# Chands Of Jaap Saaheb



## Arvind (Mar 27, 2006)

Found elsewhere on internet. Author Amardeep Singh has detailed the chands of the powerful Jaap Sahib
-----------------------

Gurbani 

Chands of Jaap Saaheb 
Amardeep Singh Sat Jan 19 

This paper is written with an objective to initiate a discussion to gain better understanding on recitation methods of Jaap Saaheb. 

All Gurbani in Guru Granth Saaheb is written in Poetic Metres and the same applies to Jaap Saaheb. 

In order to understand Metre we need to first understand the meaning of Syllables. 

A Syllable is a Word or Part of a Word uttered by a single effort of the voice. 

Metre of Poetry is the uttering of certain groups of syllables of a Poetic line in regulated successions (long & short, stressed & unstressed). This uttering of syllables in regulated successions results in the generation of rhythm. Poetry and Metre are inseparable. All along a recitation, they exist together. On account of different rhythms produced by different Metres, they acquire different names. 

During Bhakti movement, devotional poetry in India was mostly composed in Padas, Dohra, Chaupai, Svaeeyay, Kabit, Pauri, Chand, etc. Gurbani also uses these forms of Metres. 

Jaap Saaheb is written in Chands and they follow the rule of Beat and Word. There are 10 types of Chands used in Jaap Saaheb. With exception of one, which has 6 lines (Padas or Charans), the rest 9 of them have 4 lines (Padas or Charans). Charans/Pads are the no. of lines that combine to form a single Chand. These lines (Charans) are like the legs of a Dining Table on which it stands. Each line (LEG – Pad/Charan) follows a specific rhythm rule, which combine together to form a Chand. 

In Indian classical prosody the time required to pronounce syllables, according to their phonetic make-up, is designed into two forms: Short (Laghu) and Long (Guru) known by notations I and S, respectively. 

Laghu I denotes a Matra (time-division), which is the smallest division of time taken to utter a syllable. This is the smallest rhythm unit of Poetry. 

Guru S is made up of 2 Laghus. At a place where Guru (notation S) falls, the uttered syllable will be stretched to twice the time taken in uttering a similar Laghu syllable. 

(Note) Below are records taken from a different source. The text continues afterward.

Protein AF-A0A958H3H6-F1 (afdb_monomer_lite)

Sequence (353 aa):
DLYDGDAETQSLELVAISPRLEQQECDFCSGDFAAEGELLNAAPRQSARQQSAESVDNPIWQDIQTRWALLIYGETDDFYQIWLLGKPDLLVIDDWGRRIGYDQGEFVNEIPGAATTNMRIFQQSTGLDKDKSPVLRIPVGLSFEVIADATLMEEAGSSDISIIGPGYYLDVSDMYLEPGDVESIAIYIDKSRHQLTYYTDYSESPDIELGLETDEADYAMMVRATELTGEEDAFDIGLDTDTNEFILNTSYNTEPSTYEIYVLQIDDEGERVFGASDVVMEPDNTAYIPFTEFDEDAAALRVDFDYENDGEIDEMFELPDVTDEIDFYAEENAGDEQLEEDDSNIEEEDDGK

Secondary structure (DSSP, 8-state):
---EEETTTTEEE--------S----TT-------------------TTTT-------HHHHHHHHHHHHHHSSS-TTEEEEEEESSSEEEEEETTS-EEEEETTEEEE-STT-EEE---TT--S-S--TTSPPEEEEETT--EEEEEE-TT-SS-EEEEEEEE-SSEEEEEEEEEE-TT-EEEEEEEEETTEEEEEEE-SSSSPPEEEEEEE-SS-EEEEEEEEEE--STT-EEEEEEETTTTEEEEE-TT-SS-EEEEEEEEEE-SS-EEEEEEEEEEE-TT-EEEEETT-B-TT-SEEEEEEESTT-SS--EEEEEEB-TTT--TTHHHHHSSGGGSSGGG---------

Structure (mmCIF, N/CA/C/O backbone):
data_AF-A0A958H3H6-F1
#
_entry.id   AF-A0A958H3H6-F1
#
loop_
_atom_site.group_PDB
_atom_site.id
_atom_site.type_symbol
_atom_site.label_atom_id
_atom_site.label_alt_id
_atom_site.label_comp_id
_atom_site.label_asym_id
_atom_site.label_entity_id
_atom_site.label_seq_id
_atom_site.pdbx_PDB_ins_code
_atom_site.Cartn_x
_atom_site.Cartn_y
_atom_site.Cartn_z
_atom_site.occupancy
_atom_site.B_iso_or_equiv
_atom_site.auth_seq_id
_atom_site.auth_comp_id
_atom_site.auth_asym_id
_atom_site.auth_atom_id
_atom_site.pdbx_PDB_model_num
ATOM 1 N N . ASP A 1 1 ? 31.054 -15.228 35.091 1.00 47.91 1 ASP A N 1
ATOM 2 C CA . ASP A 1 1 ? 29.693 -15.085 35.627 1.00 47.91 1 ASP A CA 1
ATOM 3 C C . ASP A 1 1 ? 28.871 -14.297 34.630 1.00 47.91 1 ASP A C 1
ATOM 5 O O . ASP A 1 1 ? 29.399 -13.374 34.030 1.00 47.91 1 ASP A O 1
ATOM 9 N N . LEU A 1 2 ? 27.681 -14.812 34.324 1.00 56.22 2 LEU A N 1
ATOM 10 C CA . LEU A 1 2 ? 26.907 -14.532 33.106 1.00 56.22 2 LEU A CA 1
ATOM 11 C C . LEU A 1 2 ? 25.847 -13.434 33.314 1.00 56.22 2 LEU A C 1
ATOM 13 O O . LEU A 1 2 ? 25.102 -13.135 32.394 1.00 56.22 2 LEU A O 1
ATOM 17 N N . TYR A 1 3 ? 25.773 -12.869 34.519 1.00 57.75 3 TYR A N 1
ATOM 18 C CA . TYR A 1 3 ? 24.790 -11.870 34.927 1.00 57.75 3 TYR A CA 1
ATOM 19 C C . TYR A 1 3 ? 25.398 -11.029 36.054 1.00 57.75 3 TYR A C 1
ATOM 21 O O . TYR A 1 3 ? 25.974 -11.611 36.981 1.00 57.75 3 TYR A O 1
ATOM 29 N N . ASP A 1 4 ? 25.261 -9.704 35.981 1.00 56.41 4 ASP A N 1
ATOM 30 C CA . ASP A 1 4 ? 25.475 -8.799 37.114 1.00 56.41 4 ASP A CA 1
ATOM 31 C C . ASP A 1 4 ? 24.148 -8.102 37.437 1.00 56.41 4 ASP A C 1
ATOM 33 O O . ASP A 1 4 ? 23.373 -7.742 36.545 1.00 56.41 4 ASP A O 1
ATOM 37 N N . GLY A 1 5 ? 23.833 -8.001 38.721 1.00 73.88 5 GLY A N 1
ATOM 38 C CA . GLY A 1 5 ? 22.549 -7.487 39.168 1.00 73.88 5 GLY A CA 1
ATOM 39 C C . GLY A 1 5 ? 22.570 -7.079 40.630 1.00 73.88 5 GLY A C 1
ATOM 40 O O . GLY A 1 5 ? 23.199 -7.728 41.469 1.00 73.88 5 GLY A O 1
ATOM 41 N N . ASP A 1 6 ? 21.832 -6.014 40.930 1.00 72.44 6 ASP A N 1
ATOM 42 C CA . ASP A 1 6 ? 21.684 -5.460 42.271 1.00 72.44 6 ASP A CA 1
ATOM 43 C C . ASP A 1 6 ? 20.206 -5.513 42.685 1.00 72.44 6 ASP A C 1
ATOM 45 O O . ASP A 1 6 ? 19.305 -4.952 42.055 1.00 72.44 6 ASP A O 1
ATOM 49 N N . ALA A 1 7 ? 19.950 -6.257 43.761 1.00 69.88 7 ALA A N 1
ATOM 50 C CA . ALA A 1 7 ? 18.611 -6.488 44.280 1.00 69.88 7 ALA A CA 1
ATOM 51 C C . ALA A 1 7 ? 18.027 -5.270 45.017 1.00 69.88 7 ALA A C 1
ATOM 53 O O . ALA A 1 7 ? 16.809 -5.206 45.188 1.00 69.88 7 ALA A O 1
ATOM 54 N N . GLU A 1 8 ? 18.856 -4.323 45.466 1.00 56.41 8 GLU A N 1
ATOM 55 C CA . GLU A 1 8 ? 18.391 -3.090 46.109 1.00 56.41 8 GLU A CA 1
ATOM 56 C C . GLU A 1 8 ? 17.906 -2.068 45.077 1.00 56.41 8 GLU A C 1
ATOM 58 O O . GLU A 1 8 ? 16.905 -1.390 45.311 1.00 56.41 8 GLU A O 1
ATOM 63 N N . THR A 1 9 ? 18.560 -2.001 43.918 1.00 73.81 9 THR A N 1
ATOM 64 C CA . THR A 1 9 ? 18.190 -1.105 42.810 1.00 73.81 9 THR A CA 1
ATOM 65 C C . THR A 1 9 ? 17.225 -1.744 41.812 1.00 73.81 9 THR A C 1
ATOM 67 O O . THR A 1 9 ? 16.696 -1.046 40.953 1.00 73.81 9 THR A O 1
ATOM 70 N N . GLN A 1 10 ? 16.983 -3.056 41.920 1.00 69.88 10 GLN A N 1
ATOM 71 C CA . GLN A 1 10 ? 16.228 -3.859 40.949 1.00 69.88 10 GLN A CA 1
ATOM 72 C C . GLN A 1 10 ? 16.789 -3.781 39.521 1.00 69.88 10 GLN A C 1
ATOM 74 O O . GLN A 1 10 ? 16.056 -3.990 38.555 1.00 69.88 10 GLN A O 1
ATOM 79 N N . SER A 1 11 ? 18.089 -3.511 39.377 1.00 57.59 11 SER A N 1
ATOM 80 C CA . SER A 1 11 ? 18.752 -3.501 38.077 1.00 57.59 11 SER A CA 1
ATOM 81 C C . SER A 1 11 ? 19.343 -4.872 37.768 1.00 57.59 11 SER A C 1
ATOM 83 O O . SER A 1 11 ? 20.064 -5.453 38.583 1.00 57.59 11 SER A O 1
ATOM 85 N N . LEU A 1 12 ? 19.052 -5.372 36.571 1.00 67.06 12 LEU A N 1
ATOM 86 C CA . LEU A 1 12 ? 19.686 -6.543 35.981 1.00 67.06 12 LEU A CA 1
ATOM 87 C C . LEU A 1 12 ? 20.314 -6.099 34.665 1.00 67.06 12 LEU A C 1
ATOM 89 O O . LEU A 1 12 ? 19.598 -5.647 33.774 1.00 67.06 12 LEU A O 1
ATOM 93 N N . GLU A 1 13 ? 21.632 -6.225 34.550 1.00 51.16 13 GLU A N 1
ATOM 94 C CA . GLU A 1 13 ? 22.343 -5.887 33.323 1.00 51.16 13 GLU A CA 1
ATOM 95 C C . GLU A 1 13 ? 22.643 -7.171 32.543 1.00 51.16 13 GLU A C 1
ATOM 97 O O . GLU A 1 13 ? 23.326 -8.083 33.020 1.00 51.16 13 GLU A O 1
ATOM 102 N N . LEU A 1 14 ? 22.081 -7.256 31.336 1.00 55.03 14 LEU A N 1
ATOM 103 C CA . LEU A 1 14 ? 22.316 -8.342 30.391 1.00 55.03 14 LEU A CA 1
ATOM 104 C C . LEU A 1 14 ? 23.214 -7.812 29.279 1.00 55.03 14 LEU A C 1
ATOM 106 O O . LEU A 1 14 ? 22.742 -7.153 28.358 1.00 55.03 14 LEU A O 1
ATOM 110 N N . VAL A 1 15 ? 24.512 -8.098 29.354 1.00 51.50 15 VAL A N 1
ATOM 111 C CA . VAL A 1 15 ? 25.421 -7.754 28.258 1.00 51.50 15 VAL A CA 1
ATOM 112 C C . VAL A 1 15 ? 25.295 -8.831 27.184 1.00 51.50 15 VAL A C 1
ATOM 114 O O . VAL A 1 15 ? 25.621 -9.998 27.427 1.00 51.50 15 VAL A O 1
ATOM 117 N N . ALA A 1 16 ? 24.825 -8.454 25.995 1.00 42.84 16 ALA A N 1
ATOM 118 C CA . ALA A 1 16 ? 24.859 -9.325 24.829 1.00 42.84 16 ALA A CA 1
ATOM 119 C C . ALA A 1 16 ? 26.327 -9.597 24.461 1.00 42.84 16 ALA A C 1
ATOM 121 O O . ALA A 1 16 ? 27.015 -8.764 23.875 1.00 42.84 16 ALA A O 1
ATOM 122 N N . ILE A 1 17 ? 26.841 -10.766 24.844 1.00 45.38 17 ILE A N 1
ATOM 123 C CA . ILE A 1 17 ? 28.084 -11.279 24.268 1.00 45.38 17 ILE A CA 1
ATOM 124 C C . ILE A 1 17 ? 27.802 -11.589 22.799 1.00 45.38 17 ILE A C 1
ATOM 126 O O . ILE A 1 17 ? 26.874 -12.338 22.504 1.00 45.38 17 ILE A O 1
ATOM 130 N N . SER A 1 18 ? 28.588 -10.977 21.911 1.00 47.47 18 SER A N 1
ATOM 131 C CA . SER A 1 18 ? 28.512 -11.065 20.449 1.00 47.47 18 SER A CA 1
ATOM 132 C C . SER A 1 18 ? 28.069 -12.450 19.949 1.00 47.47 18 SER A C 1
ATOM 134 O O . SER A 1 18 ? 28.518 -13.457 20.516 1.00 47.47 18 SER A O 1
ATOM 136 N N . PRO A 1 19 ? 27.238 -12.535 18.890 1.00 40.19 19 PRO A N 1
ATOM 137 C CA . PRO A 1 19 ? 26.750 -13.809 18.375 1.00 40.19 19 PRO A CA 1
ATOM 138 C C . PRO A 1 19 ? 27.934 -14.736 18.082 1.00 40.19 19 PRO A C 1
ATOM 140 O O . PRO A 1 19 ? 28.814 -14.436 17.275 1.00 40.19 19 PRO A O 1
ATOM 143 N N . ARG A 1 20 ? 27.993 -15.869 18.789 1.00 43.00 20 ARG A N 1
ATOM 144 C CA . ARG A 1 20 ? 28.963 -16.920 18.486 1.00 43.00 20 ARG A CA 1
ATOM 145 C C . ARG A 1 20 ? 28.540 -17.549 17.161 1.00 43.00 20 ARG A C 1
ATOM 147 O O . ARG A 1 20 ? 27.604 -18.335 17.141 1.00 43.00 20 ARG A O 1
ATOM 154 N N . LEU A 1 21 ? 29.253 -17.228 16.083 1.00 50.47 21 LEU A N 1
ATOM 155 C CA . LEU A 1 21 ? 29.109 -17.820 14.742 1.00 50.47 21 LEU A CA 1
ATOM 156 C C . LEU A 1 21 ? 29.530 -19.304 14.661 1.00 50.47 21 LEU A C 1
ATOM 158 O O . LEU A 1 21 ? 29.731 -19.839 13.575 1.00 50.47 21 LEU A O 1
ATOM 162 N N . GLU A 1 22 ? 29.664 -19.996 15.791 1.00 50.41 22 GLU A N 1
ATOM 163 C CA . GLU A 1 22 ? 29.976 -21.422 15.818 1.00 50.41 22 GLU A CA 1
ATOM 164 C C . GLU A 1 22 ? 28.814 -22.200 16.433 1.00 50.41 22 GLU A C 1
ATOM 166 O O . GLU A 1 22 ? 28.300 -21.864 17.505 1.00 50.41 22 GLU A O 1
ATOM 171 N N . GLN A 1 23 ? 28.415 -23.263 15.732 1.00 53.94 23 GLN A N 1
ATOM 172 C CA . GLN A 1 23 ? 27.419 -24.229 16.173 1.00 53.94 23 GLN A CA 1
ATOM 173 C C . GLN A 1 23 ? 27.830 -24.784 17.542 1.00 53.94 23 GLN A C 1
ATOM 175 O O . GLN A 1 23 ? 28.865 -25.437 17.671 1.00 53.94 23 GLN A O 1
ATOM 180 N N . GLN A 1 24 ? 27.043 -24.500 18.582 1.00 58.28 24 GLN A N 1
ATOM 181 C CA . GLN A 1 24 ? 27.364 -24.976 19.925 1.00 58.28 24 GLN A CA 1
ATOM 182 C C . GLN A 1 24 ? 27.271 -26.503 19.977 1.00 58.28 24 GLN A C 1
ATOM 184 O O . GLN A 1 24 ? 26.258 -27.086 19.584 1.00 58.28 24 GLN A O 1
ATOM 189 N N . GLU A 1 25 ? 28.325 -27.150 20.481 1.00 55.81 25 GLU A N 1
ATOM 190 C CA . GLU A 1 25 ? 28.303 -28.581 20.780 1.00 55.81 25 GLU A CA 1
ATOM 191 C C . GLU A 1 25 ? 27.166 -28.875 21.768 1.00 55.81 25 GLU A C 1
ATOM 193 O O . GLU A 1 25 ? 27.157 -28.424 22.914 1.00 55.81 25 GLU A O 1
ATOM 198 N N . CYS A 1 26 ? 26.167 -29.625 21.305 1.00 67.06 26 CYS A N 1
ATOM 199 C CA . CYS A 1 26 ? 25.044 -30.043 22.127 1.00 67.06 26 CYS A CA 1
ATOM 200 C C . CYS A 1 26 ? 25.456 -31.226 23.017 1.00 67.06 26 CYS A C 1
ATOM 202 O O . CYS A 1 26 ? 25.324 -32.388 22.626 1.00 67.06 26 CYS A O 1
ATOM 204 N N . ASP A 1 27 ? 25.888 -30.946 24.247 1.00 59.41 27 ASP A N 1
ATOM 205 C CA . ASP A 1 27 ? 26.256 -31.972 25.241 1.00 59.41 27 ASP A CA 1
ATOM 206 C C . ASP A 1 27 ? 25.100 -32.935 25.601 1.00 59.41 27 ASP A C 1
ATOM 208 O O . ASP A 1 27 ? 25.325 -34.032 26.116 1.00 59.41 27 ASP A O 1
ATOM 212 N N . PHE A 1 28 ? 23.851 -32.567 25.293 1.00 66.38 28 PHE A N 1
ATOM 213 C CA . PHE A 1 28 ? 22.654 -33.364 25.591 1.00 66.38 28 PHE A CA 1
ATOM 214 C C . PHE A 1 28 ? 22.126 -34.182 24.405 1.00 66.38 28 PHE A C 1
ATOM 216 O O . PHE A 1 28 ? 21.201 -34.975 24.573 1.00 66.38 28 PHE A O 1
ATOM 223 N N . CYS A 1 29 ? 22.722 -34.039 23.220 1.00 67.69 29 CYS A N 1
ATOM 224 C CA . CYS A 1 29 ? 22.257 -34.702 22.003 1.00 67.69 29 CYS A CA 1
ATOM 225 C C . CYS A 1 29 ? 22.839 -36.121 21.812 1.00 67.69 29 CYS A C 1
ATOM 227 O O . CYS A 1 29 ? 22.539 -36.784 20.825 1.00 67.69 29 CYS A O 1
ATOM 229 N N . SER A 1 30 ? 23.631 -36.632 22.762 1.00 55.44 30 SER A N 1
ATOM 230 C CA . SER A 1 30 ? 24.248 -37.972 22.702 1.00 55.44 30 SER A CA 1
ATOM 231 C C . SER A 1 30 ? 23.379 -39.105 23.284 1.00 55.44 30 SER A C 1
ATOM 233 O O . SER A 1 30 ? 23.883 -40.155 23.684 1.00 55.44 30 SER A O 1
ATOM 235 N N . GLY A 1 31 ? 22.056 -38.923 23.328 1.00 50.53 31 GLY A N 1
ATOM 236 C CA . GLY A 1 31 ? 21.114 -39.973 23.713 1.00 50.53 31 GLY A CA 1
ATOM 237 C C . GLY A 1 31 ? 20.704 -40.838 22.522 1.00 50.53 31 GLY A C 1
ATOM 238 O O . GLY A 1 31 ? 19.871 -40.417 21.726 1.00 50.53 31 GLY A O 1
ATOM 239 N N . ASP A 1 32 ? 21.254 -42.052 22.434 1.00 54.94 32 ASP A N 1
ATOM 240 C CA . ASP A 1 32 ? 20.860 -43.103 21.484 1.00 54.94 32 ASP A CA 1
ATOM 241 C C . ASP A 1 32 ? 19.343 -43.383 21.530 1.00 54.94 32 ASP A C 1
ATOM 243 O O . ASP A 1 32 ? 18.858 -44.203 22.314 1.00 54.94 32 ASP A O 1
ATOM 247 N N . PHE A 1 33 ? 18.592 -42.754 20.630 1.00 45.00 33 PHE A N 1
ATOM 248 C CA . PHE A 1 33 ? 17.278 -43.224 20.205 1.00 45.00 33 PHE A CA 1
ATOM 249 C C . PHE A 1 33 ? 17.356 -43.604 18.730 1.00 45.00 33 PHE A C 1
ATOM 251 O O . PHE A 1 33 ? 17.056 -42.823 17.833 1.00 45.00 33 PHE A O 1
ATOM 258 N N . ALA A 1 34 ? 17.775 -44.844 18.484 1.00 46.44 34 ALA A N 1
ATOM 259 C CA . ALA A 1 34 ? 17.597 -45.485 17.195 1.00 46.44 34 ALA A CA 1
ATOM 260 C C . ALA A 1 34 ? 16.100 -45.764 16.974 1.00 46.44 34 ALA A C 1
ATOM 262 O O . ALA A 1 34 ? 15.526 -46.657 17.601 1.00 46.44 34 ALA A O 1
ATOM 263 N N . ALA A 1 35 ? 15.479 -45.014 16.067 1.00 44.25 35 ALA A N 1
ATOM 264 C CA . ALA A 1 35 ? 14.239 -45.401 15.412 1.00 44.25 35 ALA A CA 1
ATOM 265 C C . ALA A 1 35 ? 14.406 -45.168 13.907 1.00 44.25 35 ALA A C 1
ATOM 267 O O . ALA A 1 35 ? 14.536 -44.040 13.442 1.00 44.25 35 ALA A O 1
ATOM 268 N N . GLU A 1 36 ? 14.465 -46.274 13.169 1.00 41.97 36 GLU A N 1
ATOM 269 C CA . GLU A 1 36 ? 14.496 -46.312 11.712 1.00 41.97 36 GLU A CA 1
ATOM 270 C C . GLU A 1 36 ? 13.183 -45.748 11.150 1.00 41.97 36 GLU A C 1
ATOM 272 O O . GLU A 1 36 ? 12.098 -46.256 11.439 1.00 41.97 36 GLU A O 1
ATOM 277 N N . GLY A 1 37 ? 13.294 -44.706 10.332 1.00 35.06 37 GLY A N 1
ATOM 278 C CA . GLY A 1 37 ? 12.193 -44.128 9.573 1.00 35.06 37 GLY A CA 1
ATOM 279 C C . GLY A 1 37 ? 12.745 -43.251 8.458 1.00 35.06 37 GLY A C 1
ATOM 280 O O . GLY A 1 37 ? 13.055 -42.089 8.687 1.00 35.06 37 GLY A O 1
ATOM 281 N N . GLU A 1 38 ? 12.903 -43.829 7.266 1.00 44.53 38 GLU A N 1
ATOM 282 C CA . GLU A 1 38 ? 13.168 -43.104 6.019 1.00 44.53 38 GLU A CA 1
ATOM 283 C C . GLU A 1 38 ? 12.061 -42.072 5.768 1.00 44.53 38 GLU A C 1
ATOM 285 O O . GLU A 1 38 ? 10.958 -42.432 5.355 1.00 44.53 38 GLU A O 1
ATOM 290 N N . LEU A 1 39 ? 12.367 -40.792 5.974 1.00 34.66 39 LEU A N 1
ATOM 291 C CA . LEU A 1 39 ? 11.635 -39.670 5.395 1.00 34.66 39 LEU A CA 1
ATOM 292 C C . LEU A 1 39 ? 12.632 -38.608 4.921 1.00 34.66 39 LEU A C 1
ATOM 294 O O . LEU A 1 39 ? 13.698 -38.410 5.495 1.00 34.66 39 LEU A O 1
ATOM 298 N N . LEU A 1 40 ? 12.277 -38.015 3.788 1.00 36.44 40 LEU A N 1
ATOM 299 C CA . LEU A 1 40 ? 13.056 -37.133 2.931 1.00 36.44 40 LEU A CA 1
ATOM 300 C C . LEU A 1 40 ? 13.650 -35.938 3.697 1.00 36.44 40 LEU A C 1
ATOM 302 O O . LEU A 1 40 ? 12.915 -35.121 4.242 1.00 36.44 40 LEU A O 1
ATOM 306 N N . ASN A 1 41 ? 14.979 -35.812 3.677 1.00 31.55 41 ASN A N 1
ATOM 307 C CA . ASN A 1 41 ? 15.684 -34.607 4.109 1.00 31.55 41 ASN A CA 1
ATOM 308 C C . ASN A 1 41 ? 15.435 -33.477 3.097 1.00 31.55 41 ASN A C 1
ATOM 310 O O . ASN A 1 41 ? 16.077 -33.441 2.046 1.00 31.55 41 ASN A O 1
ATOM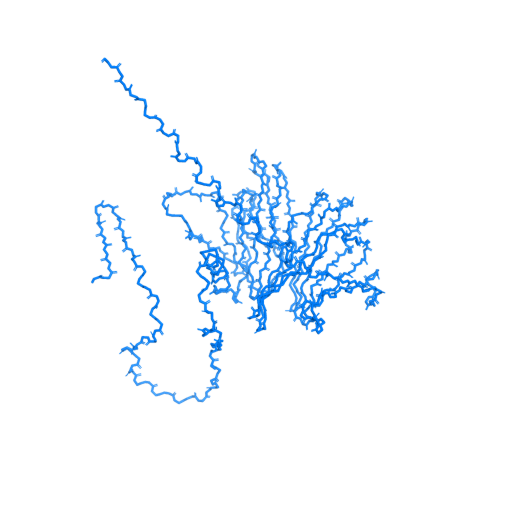 314 N N . ALA A 1 42 ? 14.545 -32.544 3.428 1.00 34.09 42 ALA A N 1
ATOM 315 C CA . ALA A 1 42 ? 14.672 -31.164 2.976 1.00 34.09 42 ALA A CA 1
ATOM 316 C C . ALA A 1 42 ? 15.618 -30.463 3.961 1.00 34.09 42 ALA A C 1
ATOM 318 O O . ALA A 1 42 ? 15.320 -30.358 5.149 1.00 34.09 42 ALA A O 1
ATOM 319 N N . ALA A 1 43 ? 16.802 -30.079 3.490 1.00 31.81 43 ALA A N 1
ATOM 320 C CA . ALA A 1 43 ? 17.715 -29.254 4.269 1.00 31.81 43 ALA A CA 1
ATOM 321 C C . ALA A 1 43 ? 17.153 -27.821 4.358 1.00 31.81 43 ALA A C 1
ATOM 323 O O . ALA A 1 43 ? 16.625 -27.340 3.352 1.00 31.81 43 ALA A O 1
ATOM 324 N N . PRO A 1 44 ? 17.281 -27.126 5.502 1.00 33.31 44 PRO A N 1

In mathematical form, the timing equation will be 

S = 2 * I 

Usually, the Guru (S) falls on syllables that have a Kanna, Bihari, Dulonkar, Lan, Hora, Kanora, Tippi, Bindi, Dulaaiyaan. However, this does not imply that all syllables with these characters will necessarily be a Guru (S). This is a general rule but not a must. 

Using the principles of Laghu and Guru we can attempt to understand the recitation method of Jaap Saaheb. 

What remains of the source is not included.